The talking escalated quickly during game one as the Buccaneers went on to win it 6-0 behind their ace pitcher, Logan McGuire.
Game one was scoreless until the fifth inning. Allatoona scored on an inside-the-park homerun off an error at third base for the first run.
The wild sequence queued an avalanche as the Bucs walked out of the fifth up 4-0 with all the momentum.
“We won 16 straight and I knew it was coming eventually,” said Hopkins about the loss. “I didn’t want it to come but I knew eventually we wouldn’t score a lot of runs. We’ve been putting up about 10 runs per game in the playoffs, and (Allatoona) is a really good team. I knew it was going to be tough.”
Things changed in game two—and the Allatoona students weren’t talking as much through it.
Houston’s Coleman Willis pitched game two with the season on his shoulders. The University of Georgia signee wasn’t rattled a bit and allowed just one run on the way to a 6-1 win to force game three.
“I just got to do me man,” said Willis about his mindset entering game two. “I feel like if I do too much, I kind of get in that mode and crumble. I did me tonight and it felt really good.”
“For Coleman to step up, take the ball like he did and just go seven to get us that win— to will us into tomorrow—was huge,” said Hopkins after the game.
In the deciding game, Andrew Dunford rose to the occasion for the Bears.
He pitched a complete game on the way to a series-clinching 5-0 win.
Dunford plays at first base and pitched at times during the season, but the six-foot, seven-inch tall sophomore showed he can be relied on in some of the biggest moments.
Now the Bears are on to the ATL.
Houston County will meet Lassiter in Truist Park for all the marbles.

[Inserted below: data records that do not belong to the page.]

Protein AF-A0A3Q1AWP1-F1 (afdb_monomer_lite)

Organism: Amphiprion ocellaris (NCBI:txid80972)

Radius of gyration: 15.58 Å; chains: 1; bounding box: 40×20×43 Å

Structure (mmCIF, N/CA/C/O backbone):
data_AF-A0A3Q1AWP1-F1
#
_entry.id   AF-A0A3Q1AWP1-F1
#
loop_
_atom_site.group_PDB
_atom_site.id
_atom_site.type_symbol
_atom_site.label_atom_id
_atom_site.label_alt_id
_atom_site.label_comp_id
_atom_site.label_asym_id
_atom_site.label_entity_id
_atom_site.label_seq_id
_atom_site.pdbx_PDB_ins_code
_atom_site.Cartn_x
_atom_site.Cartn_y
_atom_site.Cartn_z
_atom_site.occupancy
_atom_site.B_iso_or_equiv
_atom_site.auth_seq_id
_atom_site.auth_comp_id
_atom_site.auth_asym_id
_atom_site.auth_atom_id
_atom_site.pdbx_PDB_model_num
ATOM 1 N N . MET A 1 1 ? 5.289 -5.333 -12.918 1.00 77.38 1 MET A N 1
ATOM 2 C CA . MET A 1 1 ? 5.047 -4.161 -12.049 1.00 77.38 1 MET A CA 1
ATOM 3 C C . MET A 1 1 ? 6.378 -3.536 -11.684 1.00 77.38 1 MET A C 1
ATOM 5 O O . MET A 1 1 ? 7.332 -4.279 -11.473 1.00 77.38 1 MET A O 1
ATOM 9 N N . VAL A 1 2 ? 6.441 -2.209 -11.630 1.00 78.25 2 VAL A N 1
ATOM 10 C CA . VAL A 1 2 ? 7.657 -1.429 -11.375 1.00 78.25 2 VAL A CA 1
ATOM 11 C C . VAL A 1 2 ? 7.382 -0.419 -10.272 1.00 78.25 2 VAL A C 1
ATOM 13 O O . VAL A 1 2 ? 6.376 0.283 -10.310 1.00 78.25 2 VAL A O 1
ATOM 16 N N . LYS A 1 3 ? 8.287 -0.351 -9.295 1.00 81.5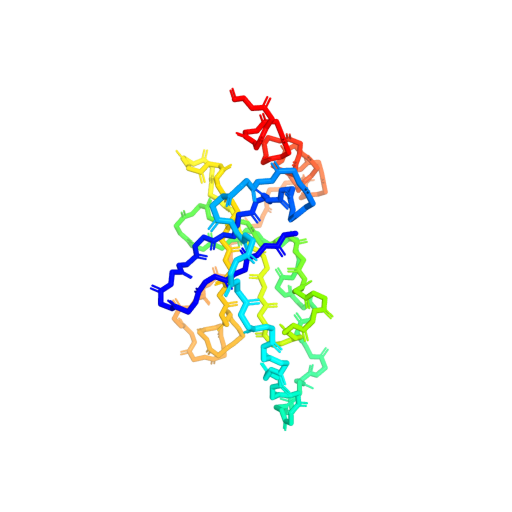6 3 LYS A N 1
ATOM 17 C CA . LYS A 1 3 ? 8.365 0.736 -8.319 1.00 81.56 3 LYS A CA 1
ATOM 18 C C . LYS A 1 3 ? 9.567 1.592 -8.685 1.00 81.56 3 LYS A C 1
ATOM 20 O O . LYS A 1 3 ? 10.669 1.060 -8.795 1.00 81.56 3 LYS A O 1
ATOM 25 N N . TYR A 1 4 ? 9.338 2.882 -8.883 1.00 79.88 4 TYR A N 1
ATOM 26 C CA . TYR A 1 4 ? 10.393 3.847 -9.166 1.00 79.88 4 TYR A CA 1
ATOM 27 C C . TYR A 1 4 ? 10.915 4.463 -7.870 1.00 79.88 4 TYR A C 1
ATOM 29 O O . TYR A 1 4 ? 10.132 4.776 -6.971 1.00 79.88 4 TYR A O 1
ATOM 37 N N . ASP A 1 5 ? 12.230 4.656 -7.781 1.00 77.81 5 ASP A N 1
ATOM 38 C CA . ASP A 1 5 ? 12.841 5.351 -6.648 1.00 77.81 5 ASP A CA 1
ATOM 39 C C . ASP A 1 5 ? 12.274 6.777 -6.547 1.00 77.81 5 ASP A C 1
ATOM 41 O O . ASP A 1 5 ? 12.242 7.517 -7.532 1.00 77.81 5 ASP A O 1
ATOM 45 N N . GLY A 1 6 ? 11.809 7.155 -5.354 1.00 81.31 6 GLY A N 1
ATOM 46 C CA . GLY A 1 6 ? 11.223 8.473 -5.083 1.00 81.31 6 GLY A CA 1
ATOM 47 C C . GLY A 1 6 ? 9.740 8.632 -5.437 1.00 81.31 6 GLY A C 1
ATOM 48 O O . GLY A 1 6 ? 9.195 9.703 -5.193 1.00 81.31 6 GLY A O 1
ATOM 49 N N . TYR A 1 7 ? 9.079 7.599 -5.972 1.00 82.56 7 TYR A N 1
ATOM 50 C CA . TYR A 1 7 ? 7.639 7.614 -6.246 1.00 82.56 7 TYR A CA 1
ATOM 51 C C . TYR A 1 7 ? 6.902 6.607 -5.375 1.00 82.56 7 TYR A C 1
ATOM 53 O O . TYR A 1 7 ? 7.357 5.478 -5.195 1.00 82.56 7 TYR A O 1
ATOM 61 N N . ASP A 1 8 ? 5.720 6.981 -4.893 1.00 83.94 8 ASP A N 1
ATOM 62 C CA . ASP A 1 8 ? 4.922 6.144 -3.995 1.00 83.94 8 ASP A CA 1
ATOM 63 C C . ASP A 1 8 ? 4.035 5.120 -4.719 1.00 83.94 8 ASP A C 1
ATOM 65 O O . ASP A 1 8 ? 3.806 4.018 -4.208 1.00 83.94 8 ASP A O 1
ATOM 69 N N . CYS A 1 9 ? 3.614 5.429 -5.944 1.00 82.94 9 CYS A N 1
ATOM 70 C CA . CYS A 1 9 ? 2.802 4.545 -6.771 1.00 82.94 9 CYS A CA 1
ATOM 71 C C . CYS A 1 9 ? 3.614 3.399 -7.400 1.00 82.94 9 CYS A C 1
ATOM 73 O O . CYS A 1 9 ? 4.843 3.442 -7.521 1.00 82.94 9 CYS A O 1
ATOM 75 N N . VAL A 1 10 ? 2.904 2.344 -7.795 1.00 81.31 10 VAL A N 1
ATOM 76 C CA . VAL A 1 10 ? 3.454 1.180 -8.493 1.00 81.31 10 VAL A CA 1
ATOM 77 C C . VAL A 1 10 ? 2.810 1.088 -9.868 1.00 81.31 10 VAL A C 1
ATOM 79 O O . VAL A 1 10 ? 1.588 1.061 -9.981 1.00 81.31 10 VAL A O 1
ATOM 82 N N . CYS A 1 11 ? 3.628 1.002 -10.914 1.00 77.56 11 CYS A N 1
ATOM 83 C CA . CYS A 1 11 ? 3.156 1.004 -12.296 1.00 77.56 11 CYS A CA 1
ATOM 84 C C . CYS A 1 11 ? 3.132 -0.412 -12.889 1.00 77.56 11 CYS A C 1
ATOM 86 O O . CYS A 1 11 ? 4.069 -1.205 -12.712 1.00 77.56 11 CYS A O 1
ATOM 88 N N . GLY A 1 12 ? 2.076 -0.737 -13.635 1.00 73.19 12 GLY A N 1
ATOM 89 C CA . GLY A 1 12 ? 2.088 -1.834 -14.601 1.00 73.19 12 GLY A CA 1
ATOM 90 C C . GLY A 1 12 ? 2.824 -1.386 -15.861 1.00 73.19 12 GLY A C 1
ATOM 91 O O . GLY A 1 12 ? 2.484 -0.356 -16.424 1.00 73.19 12 GLY A O 1
ATOM 92 N N . ILE A 1 13 ? 3.861 -2.114 -16.276 1.00 70.81 13 ILE A N 1
ATOM 93 C CA . ILE A 1 13 ? 4.628 -1.787 -17.482 1.00 70.81 13 ILE A CA 1
ATOM 94 C C . ILE A 1 13 ? 4.931 -3.073 -18.234 1.00 70.81 13 ILE A C 1
ATOM 96 O O . ILE A 1 13 ? 5.442 -4.037 -17.650 1.00 70.81 13 ILE A O 1
ATOM 100 N N . GLU A 1 14 ? 4.651 -3.065 -19.532 1.00 65.94 14 GLU A N 1
ATOM 101 C CA . GLU A 1 14 ? 5.032 -4.121 -20.461 1.00 65.94 14 GLU A CA 1
ATOM 102 C C . GLU A 1 14 ? 6.476 -3.904 -20.932 1.00 65.94 14 GLU A C 1
ATOM 104 O O . GLU A 1 14 ? 6.734 -3.369 -22.007 1.00 65.94 14 GLU A O 1
ATOM 109 N N . PHE A 1 15 ? 7.444 -4.339 -20.116 1.00 60.16 15 PHE A N 1
AT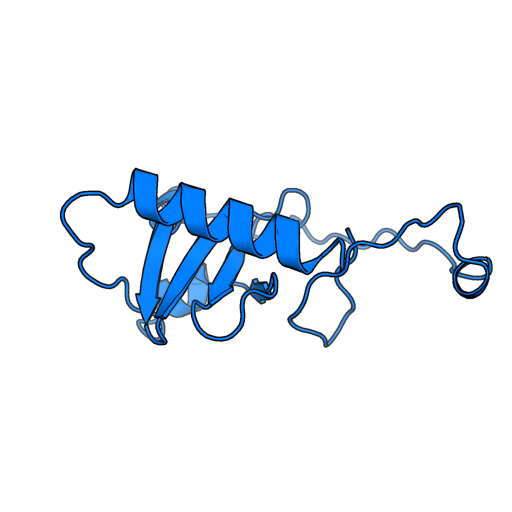OM 110 C CA . PHE A 1 15 ? 8.888 -4.176 -20.371 1.00 60.16 15 PHE A CA 1
ATOM 111 C C . PHE A 1 15 ? 9.356 -4.583 -21.775 1.00 60.16 15 PHE A C 1
ATOM 113 O O . PHE A 1 15 ? 10.381 -4.093 -22.239 1.00 60.16 15 PHE A O 1
ATOM 120 N N . PHE A 1 16 ? 8.659 -5.517 -22.422 1.00 55.56 16 PHE A N 1
ATOM 121 C CA . PHE A 1 16 ? 9.063 -6.047 -23.721 1.00 55.56 16 PHE A CA 1
ATOM 122 C C . PHE A 1 16 ? 8.528 -5.232 -24.908 1.00 55.56 16 PHE A C 1
ATOM 124 O O . PHE A 1 16 ? 9.109 -5.289 -25.989 1.00 55.56 16 PHE A O 1
ATOM 131 N N . MET A 1 17 ? 7.444 -4.477 -24.715 1.00 60.28 17 MET A N 1
ATOM 132 C CA . MET A 1 17 ? 6.754 -3.758 -25.793 1.00 60.28 17 MET A CA 1
ATOM 133 C C . MET A 1 17 ? 7.008 -2.249 -25.761 1.00 60.28 17 MET A C 1
ATOM 135 O O . MET A 1 17 ? 6.836 -1.580 -26.778 1.00 60.28 17 MET A O 1
ATOM 139 N N . ASP A 1 18 ? 7.456 -1.709 -24.627 1.00 62.91 18 ASP A N 1
ATOM 140 C CA . ASP A 1 18 ? 7.679 -0.276 -24.476 1.00 62.91 18 ASP A CA 1
ATOM 141 C C . ASP A 1 18 ? 9.041 0.162 -25.046 1.00 62.91 18 ASP A C 1
ATOM 143 O O . ASP A 1 18 ? 10.114 -0.135 -24.508 1.00 62.91 18 ASP A O 1
ATOM 147 N N . GLU A 1 19 ? 9.006 0.899 -26.159 1.00 63.00 19 GLU A N 1
ATOM 148 C CA . GLU A 1 19 ? 10.209 1.400 -26.826 1.00 63.00 19 GLU A CA 1
ATOM 149 C C . GLU A 1 19 ? 11.010 2.394 -25.977 1.00 63.00 19 GLU A C 1
ATOM 151 O O . GLU A 1 19 ? 12.225 2.496 -26.161 1.00 63.00 19 GLU A O 1
ATOM 156 N N . SER A 1 20 ? 10.372 3.070 -25.014 1.00 66.81 20 SER A N 1
ATOM 157 C CA . SER A 1 20 ? 11.038 4.018 -24.114 1.00 66.81 20 SER A CA 1
ATOM 158 C C . SER A 1 20 ? 11.971 3.333 -23.104 1.00 66.81 20 SER A C 1
ATOM 160 O O . SER A 1 20 ? 12.843 3.981 -22.523 1.00 66.81 20 SER A O 1
ATOM 162 N N . ILE A 1 21 ? 11.849 2.008 -22.936 1.00 62.62 21 ILE A N 1
ATOM 163 C CA . ILE A 1 21 ? 12.556 1.216 -21.915 1.00 62.62 21 ILE A CA 1
ATOM 164 C C . ILE A 1 21 ? 13.768 0.459 -22.486 1.00 62.62 21 ILE A C 1
ATOM 166 O O . ILE A 1 21 ? 14.599 -0.050 -21.731 1.00 62.62 21 ILE A O 1
ATOM 170 N N . LYS A 1 22 ? 13.960 0.462 -23.814 1.00 57.94 22 LYS A N 1
ATOM 171 C CA . LYS A 1 22 ? 15.021 -0.284 -24.530 1.00 57.94 22 LYS A CA 1
ATOM 172 C C . LYS A 1 22 ? 16.469 0.045 -24.098 1.00 57.94 22 LYS A C 1
ATOM 174 O O . LYS A 1 22 ? 17.381 -0.684 -24.476 1.00 57.94 22 LYS A O 1
ATOM 179 N N . ALA A 1 23 ? 16.698 1.093 -23.299 1.00 58.09 23 ALA A N 1
ATOM 180 C CA . ALA A 1 23 ? 18.020 1.528 -22.825 1.00 58.09 23 ALA A CA 1
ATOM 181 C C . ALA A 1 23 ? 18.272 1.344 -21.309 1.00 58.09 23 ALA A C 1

Lassiter is 32-6 overall this season. They eliminated Pope in two games to advance to the state championship.
Lassiter is in Region 6-6A, the same region as Pope and Allatoona. Allatoona went 15-1 within the region to win the region championship; their one flaw was an 8-2 loss against Lassiter.
If you compared Houston and Lassiter, it’s likely that the Bears would be favored more than not. They’re stacked with talent; led by a championship winning head coach and just proved their desire for this title yet again.
Though baseball is unpredictable, the Bears didn’t just get to the state championship—they belong there.
Winning the state title is what they had on their checklist all year. This was meant to be.
They started the playoffs with 10 wins to go, now Houston has two wins left to summit the mountain.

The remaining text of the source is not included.